TRY IT ▸ Would you retype, word for word, only the lines from the one holding "ATOM 201 C C" through the final line of the entries below, without the pictures?

EXTRACTED MATERIAL ▸
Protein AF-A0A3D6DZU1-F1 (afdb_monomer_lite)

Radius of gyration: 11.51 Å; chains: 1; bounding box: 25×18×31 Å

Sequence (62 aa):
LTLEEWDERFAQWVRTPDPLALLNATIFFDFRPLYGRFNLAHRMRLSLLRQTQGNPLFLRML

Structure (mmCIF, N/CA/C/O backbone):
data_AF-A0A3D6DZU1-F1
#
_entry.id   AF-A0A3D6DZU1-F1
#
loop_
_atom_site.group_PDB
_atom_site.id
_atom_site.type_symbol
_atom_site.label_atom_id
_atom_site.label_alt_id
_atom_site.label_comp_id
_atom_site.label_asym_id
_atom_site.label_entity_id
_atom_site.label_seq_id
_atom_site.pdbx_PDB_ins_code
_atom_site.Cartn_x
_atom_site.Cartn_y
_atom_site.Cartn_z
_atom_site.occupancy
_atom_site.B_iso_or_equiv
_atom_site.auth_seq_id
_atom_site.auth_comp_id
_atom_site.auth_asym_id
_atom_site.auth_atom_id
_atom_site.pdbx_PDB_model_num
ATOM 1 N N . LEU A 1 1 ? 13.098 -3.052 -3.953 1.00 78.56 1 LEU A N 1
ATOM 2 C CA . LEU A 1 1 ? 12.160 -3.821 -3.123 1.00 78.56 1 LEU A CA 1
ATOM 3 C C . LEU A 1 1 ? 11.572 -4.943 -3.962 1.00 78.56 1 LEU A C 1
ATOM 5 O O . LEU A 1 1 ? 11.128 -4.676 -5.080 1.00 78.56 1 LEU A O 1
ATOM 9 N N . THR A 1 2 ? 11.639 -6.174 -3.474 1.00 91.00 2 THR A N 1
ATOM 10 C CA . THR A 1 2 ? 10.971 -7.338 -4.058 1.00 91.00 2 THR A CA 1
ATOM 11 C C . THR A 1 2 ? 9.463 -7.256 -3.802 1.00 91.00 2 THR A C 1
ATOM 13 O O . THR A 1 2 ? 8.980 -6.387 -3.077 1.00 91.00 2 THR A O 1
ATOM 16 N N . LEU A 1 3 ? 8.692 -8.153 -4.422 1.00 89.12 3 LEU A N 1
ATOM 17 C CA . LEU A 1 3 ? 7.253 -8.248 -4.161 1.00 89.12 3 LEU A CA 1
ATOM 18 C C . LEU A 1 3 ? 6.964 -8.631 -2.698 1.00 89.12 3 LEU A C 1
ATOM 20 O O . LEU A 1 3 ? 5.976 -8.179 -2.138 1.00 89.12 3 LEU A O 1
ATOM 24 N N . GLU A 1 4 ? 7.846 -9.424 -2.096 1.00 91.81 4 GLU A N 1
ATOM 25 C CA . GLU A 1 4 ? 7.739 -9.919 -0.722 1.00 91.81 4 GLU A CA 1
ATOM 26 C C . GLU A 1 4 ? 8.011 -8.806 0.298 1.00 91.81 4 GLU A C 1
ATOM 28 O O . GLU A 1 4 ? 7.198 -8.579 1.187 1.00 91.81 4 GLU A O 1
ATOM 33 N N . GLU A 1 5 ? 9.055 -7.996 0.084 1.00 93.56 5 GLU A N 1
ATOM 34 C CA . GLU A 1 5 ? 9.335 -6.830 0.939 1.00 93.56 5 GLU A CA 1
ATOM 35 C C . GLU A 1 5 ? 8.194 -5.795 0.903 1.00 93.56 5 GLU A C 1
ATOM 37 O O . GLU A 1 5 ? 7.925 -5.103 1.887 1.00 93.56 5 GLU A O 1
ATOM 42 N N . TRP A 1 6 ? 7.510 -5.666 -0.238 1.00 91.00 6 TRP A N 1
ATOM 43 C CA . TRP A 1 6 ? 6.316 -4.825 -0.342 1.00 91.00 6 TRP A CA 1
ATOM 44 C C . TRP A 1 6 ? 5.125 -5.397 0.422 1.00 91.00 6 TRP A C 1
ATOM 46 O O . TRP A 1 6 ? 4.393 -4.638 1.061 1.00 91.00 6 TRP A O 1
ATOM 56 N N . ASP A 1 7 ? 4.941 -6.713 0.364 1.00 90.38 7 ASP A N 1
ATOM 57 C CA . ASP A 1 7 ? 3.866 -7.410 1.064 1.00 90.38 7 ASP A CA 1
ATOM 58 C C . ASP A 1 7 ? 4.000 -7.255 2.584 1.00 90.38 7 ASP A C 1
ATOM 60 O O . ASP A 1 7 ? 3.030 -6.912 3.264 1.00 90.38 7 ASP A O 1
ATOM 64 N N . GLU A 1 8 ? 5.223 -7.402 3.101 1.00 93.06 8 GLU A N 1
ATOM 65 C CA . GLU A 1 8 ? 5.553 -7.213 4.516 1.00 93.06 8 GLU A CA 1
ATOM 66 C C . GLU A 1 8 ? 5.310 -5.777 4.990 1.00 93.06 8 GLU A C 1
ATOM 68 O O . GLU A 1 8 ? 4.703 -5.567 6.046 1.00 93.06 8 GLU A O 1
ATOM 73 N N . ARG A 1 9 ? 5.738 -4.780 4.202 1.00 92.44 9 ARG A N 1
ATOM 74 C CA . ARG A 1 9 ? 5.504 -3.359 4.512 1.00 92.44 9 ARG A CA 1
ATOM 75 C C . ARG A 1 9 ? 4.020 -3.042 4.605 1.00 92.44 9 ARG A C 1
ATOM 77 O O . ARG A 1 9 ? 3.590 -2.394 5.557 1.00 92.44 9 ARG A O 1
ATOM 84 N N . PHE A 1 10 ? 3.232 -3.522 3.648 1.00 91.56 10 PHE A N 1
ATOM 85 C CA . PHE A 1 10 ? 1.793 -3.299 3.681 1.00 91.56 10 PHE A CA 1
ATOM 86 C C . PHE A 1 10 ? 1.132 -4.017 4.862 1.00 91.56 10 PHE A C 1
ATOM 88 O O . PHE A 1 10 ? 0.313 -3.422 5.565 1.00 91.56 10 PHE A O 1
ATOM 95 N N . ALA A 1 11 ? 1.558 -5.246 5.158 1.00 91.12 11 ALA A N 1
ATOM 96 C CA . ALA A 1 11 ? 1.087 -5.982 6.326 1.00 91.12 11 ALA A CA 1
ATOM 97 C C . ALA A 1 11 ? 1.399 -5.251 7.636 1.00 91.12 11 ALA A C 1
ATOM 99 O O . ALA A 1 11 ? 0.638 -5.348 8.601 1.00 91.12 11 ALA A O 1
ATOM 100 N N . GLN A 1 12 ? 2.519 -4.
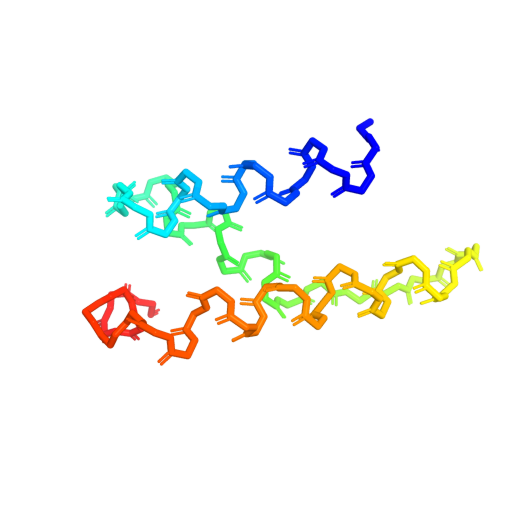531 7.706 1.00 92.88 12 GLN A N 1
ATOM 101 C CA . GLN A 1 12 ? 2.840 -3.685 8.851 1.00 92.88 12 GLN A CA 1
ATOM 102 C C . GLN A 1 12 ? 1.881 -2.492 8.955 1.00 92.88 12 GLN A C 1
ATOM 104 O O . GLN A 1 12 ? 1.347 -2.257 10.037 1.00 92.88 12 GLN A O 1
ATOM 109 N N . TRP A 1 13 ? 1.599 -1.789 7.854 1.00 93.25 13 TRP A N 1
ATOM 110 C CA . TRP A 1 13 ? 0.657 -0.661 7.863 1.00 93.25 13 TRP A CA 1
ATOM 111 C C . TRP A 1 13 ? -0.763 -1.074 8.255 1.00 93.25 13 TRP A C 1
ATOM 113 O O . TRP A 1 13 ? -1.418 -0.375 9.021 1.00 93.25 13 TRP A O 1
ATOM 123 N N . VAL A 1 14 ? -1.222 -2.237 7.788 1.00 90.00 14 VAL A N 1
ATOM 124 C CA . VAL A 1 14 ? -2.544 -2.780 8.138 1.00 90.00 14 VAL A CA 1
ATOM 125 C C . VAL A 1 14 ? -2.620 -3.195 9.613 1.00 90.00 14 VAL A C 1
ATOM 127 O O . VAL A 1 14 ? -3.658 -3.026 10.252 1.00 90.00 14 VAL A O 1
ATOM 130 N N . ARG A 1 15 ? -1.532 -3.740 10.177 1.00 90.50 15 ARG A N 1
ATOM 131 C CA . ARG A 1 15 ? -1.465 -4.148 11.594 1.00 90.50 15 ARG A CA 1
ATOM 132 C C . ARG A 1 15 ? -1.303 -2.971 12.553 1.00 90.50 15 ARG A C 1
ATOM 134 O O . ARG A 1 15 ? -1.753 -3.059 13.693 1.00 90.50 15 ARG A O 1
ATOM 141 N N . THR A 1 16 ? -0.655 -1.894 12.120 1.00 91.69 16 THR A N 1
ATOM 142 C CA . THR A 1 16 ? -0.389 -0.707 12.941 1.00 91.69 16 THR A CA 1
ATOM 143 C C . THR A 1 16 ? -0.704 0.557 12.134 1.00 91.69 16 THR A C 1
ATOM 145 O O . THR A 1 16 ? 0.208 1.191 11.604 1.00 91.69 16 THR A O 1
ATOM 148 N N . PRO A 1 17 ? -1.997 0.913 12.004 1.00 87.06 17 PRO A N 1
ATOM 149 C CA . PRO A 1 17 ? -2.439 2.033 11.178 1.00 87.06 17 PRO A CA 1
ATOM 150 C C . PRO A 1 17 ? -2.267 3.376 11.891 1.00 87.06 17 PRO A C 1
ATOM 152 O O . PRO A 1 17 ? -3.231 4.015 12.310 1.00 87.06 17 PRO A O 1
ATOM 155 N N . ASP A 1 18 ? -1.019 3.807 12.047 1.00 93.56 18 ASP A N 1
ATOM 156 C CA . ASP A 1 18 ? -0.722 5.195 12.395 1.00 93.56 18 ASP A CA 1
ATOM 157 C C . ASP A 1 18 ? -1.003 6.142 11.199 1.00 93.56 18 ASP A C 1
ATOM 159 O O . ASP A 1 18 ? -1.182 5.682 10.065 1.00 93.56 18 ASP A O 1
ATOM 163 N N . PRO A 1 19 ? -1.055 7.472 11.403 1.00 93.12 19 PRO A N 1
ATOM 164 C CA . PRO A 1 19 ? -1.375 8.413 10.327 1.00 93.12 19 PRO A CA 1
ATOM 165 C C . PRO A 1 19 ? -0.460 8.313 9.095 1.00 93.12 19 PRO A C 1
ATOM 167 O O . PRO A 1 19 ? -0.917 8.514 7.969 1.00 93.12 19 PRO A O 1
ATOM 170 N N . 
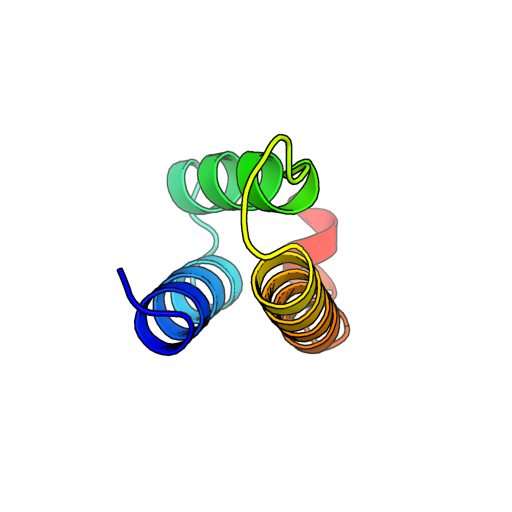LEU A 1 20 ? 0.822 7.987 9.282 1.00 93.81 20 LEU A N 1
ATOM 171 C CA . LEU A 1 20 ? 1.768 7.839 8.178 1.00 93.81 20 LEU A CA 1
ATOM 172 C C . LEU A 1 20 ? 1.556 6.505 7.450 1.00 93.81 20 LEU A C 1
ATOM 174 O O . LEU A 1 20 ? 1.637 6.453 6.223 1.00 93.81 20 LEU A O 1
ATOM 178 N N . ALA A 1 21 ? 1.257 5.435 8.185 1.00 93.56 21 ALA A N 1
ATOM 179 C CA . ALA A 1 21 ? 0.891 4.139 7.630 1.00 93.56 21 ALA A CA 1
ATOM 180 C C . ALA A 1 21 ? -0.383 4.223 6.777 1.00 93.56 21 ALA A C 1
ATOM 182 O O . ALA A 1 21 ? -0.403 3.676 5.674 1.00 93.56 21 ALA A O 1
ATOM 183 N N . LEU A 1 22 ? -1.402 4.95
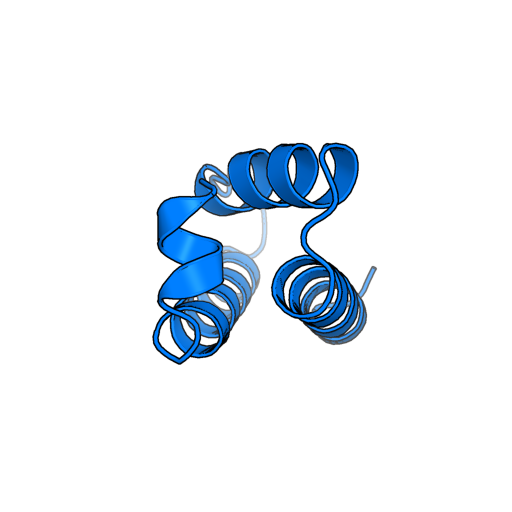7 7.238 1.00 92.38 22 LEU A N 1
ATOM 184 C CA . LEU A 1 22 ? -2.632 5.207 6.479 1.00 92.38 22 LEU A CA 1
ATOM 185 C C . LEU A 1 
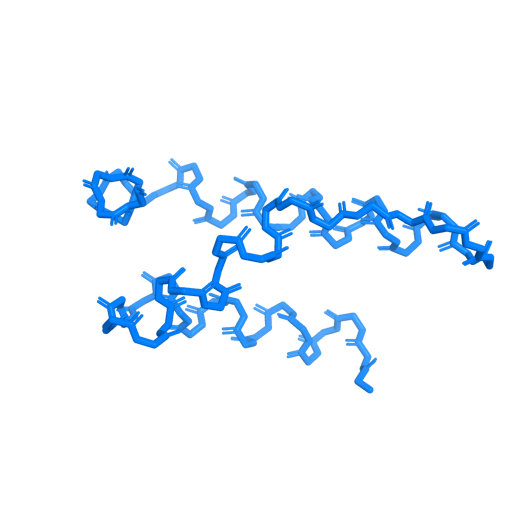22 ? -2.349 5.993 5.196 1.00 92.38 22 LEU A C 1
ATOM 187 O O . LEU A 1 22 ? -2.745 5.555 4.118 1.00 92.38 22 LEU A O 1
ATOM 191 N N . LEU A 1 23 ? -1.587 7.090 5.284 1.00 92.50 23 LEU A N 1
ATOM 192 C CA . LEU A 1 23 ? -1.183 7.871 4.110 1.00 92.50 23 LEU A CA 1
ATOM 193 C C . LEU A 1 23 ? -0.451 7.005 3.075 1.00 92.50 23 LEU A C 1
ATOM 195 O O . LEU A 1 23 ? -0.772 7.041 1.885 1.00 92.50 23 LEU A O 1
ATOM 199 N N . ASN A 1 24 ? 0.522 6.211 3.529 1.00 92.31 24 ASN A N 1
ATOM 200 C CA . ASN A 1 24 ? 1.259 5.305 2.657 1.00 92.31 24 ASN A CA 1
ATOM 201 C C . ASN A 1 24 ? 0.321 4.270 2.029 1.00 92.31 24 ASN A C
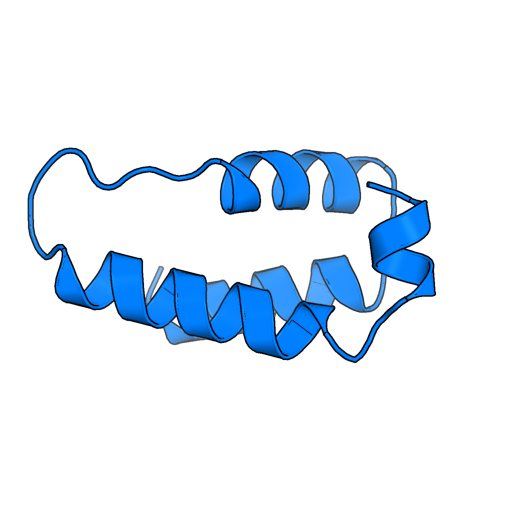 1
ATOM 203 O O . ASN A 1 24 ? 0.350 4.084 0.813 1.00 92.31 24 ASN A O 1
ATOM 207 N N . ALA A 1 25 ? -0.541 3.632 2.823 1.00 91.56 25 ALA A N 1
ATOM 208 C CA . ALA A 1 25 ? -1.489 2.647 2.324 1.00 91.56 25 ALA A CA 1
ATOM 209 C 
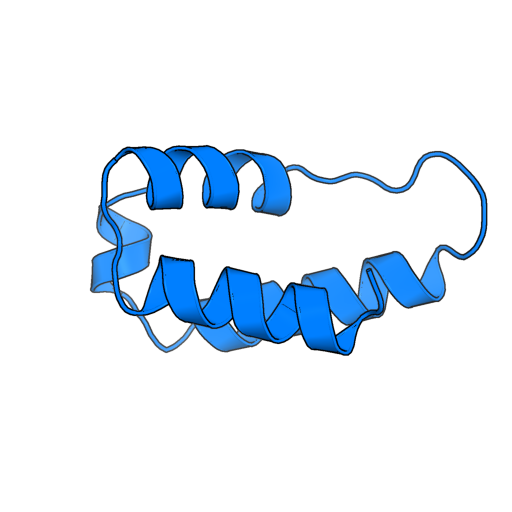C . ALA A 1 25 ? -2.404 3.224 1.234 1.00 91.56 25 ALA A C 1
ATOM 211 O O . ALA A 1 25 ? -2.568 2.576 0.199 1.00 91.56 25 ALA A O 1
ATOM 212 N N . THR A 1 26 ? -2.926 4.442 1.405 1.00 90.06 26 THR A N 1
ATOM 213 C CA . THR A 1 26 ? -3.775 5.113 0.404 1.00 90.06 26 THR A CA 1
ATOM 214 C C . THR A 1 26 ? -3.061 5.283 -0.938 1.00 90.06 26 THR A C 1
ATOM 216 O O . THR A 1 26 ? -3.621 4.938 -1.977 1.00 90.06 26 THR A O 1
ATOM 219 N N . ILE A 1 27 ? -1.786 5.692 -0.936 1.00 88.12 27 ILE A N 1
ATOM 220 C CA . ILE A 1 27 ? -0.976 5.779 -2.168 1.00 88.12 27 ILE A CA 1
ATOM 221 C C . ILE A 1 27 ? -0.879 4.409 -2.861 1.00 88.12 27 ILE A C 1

ANSWER ▸
ATOM 201 C C . ASN A 1 24 ? 0.321 4.270 2.029 1.00 92.31 24 ASN A C
 1
ATOM 203 O O . ASN A 1 24 ? 0.350 4.084 0.813 1.00 92.31 24 ASN A O 1
ATOM 207 N N . ALA A 1 25 ? -0.541 3.632 2.823 1.00 91.56 25 ALA A N 1
ATOM 208 C CA . ALA A 1 25 ? -1.489 2.647 2.324 1.00 91.56 25 ALA A CA 1
ATOM 209 C 
C . ALA A 1 25 ? -2.404 3.224 1.234 1.00 91.56 25 ALA A C 1
ATOM 211 O O . ALA A 1 25 ? -2.568 2.576 0.199 1.00 91.56 25 ALA A O 1
ATOM 212 N N . THR A 1 26 ? -2.926 4.442 1.405 1.00 90.06 26 THR A N 1
ATOM 213 C CA . THR A 1 26 ? -3.775 5.113 0.404 1.00 90.06 26 THR A CA 1
ATOM 214 C C . THR A 1 26 ? -3.061 5.283 -0.938 1.00 90.06 26 THR A C 1
ATOM 216 O O . THR A 1 26 ? -3.621 4.938 -1.977 1.00 90.06 26 THR A O 1
ATOM 219 N N . ILE A 1 27 ? -1.786 5.692 -0.936 1.00 88.12 27 ILE A N 1
ATOM 220 C CA . ILE A 1 27 ? -0.976 5.779 -2.168 1.00 88.12 27 ILE A CA 1
ATOM 221 C C . ILE A 1 27 ? -0.879 4.409 -2.861 1.00 88.12 27 ILE A C 1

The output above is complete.